== Prompt ==
Copy, word for word, each line of the data below from the first through the line containing "ATOM 10 C CA", and stop there.

*** Opening of Supplied records ***

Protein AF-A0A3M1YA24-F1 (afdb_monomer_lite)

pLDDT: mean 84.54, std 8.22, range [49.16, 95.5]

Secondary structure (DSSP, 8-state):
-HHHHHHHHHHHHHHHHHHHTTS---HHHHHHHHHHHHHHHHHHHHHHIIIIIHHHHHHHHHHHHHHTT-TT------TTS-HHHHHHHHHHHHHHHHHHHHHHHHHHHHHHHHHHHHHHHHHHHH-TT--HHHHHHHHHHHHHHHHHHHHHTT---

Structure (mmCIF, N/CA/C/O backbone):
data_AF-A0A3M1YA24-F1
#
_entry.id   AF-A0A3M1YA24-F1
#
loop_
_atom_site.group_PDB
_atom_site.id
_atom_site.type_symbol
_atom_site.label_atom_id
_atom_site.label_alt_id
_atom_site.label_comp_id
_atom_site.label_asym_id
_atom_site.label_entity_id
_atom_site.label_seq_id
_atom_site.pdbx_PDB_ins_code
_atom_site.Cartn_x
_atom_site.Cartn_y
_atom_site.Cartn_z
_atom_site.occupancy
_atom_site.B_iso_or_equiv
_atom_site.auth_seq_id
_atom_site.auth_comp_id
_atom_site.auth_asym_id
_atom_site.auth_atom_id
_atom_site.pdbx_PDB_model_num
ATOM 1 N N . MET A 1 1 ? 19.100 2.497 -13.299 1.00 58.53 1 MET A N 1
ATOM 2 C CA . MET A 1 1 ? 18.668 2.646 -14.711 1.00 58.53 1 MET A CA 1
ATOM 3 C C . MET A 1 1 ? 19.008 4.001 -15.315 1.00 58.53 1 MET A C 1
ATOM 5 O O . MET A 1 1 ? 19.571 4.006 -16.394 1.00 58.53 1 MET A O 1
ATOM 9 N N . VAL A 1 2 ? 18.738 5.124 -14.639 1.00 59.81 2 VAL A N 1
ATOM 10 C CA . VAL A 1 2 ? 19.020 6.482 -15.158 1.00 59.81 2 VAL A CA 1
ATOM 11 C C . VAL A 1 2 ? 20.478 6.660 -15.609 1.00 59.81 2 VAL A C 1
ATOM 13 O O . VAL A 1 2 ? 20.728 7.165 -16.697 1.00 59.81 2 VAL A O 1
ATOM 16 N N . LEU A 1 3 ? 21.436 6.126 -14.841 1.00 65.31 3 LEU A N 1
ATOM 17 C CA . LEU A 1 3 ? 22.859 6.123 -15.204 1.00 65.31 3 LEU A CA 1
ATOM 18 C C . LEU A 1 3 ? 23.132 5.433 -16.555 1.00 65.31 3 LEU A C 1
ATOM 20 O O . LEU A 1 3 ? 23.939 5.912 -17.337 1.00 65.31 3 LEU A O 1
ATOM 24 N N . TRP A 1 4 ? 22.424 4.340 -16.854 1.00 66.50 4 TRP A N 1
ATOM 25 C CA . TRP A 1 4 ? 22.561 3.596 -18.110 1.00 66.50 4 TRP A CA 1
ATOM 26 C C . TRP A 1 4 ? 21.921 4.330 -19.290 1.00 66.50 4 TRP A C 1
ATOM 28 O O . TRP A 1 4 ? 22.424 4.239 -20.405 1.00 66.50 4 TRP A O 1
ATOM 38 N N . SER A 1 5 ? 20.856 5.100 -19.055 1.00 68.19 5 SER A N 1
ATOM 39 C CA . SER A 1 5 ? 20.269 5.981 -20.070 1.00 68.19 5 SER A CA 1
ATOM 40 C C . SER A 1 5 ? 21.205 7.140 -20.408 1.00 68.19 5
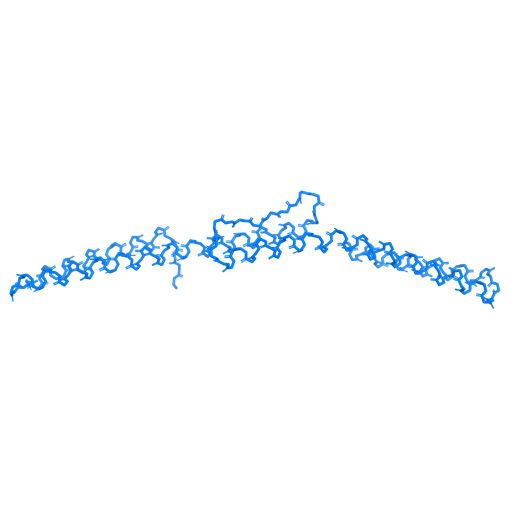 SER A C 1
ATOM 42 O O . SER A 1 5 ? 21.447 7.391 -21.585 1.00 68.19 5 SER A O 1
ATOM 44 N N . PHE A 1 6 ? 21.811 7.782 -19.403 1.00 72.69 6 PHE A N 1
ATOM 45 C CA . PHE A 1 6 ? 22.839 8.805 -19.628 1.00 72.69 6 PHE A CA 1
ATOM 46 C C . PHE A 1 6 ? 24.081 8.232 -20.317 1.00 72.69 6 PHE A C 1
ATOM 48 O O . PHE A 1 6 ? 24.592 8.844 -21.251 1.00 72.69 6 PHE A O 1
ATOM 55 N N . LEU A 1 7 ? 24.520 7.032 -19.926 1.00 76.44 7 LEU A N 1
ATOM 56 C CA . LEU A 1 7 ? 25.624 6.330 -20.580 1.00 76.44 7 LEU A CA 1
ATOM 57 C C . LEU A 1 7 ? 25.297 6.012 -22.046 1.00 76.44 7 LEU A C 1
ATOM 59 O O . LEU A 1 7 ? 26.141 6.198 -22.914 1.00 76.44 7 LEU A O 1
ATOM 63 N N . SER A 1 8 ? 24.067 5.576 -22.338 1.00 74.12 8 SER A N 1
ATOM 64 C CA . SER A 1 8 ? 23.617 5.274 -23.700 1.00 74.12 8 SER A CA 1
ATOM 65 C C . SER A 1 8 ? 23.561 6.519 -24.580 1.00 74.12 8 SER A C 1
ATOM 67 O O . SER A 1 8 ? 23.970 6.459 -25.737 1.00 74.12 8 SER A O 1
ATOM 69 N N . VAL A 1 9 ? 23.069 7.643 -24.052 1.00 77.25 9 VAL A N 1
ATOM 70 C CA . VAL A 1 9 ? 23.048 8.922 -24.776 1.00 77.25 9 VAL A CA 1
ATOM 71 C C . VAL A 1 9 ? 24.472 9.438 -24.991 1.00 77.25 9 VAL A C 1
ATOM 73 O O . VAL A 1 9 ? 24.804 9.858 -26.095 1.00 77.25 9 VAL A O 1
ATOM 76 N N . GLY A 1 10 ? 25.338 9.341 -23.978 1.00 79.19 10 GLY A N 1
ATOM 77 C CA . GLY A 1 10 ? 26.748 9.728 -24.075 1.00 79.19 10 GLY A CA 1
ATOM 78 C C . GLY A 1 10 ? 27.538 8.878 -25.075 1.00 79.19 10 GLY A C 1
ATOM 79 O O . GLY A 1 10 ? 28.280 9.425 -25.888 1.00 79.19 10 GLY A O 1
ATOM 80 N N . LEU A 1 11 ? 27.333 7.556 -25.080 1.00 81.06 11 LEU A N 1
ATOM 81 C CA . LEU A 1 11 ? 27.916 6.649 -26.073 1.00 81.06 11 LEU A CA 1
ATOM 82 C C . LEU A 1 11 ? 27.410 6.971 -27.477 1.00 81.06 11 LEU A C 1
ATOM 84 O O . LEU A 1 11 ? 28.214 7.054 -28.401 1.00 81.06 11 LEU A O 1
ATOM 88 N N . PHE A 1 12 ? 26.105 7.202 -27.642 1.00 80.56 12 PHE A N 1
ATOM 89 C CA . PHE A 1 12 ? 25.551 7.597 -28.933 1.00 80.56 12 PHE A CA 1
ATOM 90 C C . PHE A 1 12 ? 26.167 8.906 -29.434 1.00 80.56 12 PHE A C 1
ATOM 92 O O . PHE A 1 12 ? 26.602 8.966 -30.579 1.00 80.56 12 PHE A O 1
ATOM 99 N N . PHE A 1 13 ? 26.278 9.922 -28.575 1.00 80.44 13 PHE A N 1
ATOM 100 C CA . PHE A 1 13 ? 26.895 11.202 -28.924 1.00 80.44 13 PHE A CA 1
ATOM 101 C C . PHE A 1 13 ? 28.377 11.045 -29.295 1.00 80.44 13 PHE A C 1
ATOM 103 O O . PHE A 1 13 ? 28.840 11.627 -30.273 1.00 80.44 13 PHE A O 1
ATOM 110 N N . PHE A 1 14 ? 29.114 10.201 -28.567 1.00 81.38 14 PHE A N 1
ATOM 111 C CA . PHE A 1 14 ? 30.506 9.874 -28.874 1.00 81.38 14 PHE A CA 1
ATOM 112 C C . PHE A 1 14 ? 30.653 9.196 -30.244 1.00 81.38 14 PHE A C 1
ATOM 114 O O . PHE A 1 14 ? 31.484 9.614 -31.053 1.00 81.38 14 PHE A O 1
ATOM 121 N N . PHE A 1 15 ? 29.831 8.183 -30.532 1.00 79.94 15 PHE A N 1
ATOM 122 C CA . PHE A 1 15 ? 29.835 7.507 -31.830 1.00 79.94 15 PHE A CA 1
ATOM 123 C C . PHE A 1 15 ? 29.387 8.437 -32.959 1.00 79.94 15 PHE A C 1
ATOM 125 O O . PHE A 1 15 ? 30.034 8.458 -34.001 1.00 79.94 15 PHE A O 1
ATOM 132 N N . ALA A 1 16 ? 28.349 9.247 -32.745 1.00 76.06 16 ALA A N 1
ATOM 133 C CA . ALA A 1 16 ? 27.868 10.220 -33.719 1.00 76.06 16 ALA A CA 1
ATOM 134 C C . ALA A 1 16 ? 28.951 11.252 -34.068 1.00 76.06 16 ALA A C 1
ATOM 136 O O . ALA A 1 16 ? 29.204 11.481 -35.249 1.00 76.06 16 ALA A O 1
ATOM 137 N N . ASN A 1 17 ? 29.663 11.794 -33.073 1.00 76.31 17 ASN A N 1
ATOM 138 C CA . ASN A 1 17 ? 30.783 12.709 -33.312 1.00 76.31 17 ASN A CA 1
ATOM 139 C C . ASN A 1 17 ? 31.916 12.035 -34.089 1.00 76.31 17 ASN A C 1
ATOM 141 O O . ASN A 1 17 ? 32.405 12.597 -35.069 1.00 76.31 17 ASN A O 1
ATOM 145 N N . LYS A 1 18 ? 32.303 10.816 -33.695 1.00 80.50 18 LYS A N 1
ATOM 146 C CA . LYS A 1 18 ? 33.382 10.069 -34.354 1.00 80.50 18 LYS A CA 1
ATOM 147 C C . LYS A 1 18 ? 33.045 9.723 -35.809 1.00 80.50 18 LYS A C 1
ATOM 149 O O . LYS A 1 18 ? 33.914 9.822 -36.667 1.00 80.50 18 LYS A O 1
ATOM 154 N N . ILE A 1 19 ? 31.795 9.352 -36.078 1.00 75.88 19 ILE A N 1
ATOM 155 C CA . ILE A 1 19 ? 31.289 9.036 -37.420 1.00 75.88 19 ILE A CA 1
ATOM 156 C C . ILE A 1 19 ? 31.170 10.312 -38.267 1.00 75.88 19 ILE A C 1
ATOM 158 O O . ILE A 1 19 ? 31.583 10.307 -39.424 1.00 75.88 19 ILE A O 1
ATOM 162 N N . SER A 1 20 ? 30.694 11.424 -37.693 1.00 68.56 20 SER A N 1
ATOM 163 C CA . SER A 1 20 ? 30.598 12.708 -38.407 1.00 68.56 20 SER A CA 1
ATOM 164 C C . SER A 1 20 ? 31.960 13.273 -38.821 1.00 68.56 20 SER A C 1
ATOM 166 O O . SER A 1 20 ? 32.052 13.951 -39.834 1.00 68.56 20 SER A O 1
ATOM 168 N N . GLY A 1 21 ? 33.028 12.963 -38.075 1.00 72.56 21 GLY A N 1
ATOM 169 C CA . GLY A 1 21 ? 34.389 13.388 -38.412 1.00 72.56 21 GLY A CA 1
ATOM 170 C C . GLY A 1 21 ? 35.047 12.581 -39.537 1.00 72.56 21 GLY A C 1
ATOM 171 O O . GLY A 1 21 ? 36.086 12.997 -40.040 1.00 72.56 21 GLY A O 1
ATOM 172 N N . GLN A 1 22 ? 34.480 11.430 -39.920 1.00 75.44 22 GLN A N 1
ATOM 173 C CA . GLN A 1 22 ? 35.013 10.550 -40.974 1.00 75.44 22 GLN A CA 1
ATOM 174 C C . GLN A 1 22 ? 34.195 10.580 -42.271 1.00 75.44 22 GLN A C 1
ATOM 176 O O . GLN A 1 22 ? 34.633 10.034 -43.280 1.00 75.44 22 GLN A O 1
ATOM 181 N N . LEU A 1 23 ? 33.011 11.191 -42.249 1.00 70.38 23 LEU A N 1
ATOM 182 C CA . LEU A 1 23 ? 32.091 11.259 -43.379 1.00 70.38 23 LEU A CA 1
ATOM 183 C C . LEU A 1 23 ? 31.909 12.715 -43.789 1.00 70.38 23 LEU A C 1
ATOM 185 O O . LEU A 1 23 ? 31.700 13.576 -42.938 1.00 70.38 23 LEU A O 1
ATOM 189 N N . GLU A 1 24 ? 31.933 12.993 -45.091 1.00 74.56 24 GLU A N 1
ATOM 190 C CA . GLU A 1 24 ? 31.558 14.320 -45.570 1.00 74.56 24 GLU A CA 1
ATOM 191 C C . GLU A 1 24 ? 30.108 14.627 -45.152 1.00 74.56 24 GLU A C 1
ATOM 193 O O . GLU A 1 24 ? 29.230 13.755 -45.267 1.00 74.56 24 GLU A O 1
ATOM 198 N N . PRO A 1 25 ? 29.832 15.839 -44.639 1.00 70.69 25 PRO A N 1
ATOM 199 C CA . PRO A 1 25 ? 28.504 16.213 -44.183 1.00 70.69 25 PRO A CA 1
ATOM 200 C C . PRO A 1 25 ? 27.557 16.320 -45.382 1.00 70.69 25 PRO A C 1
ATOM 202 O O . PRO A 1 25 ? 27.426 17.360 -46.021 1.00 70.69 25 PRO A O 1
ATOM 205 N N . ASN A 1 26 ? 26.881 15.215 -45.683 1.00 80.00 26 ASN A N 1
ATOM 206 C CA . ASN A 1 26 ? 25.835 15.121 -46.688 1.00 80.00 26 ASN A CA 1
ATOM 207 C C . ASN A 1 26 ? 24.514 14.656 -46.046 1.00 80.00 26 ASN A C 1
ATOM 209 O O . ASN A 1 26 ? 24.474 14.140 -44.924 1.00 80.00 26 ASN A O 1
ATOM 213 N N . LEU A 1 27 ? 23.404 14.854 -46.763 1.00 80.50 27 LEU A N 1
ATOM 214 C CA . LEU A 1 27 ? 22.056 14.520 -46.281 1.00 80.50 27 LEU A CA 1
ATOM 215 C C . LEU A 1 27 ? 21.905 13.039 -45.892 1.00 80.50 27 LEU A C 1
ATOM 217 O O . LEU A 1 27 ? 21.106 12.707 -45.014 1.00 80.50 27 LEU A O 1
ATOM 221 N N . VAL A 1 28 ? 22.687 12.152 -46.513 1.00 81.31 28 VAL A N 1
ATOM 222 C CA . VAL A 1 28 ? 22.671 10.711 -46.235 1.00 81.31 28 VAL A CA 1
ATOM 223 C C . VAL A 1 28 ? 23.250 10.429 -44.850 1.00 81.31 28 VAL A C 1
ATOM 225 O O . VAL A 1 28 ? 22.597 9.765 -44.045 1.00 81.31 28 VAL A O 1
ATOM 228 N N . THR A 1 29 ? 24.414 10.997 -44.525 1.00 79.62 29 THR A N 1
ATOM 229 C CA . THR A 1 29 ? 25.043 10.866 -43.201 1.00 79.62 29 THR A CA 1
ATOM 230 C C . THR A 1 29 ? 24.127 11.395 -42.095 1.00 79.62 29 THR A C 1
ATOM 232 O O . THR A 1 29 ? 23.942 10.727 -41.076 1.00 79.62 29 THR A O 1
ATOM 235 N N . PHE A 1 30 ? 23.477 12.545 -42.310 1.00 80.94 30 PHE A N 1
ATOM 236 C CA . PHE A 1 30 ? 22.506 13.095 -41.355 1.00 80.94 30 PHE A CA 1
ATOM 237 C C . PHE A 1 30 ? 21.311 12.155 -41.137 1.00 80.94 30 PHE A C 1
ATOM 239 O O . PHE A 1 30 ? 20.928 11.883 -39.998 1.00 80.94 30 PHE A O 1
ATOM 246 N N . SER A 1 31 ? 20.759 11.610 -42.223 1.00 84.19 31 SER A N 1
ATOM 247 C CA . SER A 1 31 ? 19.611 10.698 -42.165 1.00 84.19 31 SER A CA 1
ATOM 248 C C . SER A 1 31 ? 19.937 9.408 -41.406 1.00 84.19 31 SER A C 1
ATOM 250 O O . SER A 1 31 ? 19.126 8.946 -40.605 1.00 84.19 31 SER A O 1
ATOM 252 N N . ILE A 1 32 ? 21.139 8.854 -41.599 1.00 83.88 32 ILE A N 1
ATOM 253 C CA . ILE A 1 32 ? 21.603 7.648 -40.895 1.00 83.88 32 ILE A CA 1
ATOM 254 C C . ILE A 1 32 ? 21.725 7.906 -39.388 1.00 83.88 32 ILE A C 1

*** Close of Supplied records ***

== Response box ==
Protein AF-A0A3M1YA24-F1 (afdb_monomer_lite)

pLDDT: mean 84.54, std 8.22, range [49.16, 95.5]

Secondary structure (DSSP, 8-state):
-HHHHHHHHHHHHHHHHHHHTTS---HHHHHHHHHHHHHHHHHHHHHHIIIIIHHHHHHHHHHHHHHTT-TT------TTS-HHHHHHHHHHHHHHHHHHHHHHHHHHHHHHHHHHHHHHHHHHHH-TT--HHHHHHHHHHHHHHHHHHHHHTT---

Structure (mmCIF, N/CA/C/O backbone):
data_AF-A0A3M1YA24-F1
#
_entry.id   AF-A0A3M1YA24-F1
#
loop_
_atom_site.group_PDB
_atom_site.id
_atom_site.type_symbol
_atom_site.label_atom_id
_atom_site.label_alt_id
_atom_site.label_comp_id
_atom_site.label_asym_id
_atom_site.label_entity_id
_atom_site.label_seq_id
_atom_site.pdbx_PDB_ins_code
_atom_site.Cartn_x
_atom_site.Cartn_y
_atom_site.Cartn_z
_atom_site.occupancy
_atom_site.B_iso_or_equiv
_atom_site.auth_seq_id
_atom_site.auth_comp_id
_atom_site.auth_asym_id
_atom_site.auth_atom_id
_atom_site.pdbx_PDB_model_num
ATOM 1 N N . MET A 1 1 ? 19.100 2.497 -13.299 1.00 58.53 1 MET A N 1
ATOM 2 C CA . MET A 1 1 ? 18.668 2.646 -14.711 1.00 58.53 1 MET A CA 1
ATOM 3 C C . MET A 1 1 ? 19.008 4.001 -15.315 1.00 58.53 1 MET A C 1
ATOM 5 O O . MET A 1 1 ? 19.571 4.006 -16.394 1.00 58.53 1 MET A O 1
ATOM 9 N N . VAL A 1 2 ? 18.738 5.124 -14.639 1.00 59.81 2 VAL A N 1
ATOM 10 C CA . VAL A 1 2 ? 19.020 6.482 -15.158 1.00 59.81 2 VAL A CA 1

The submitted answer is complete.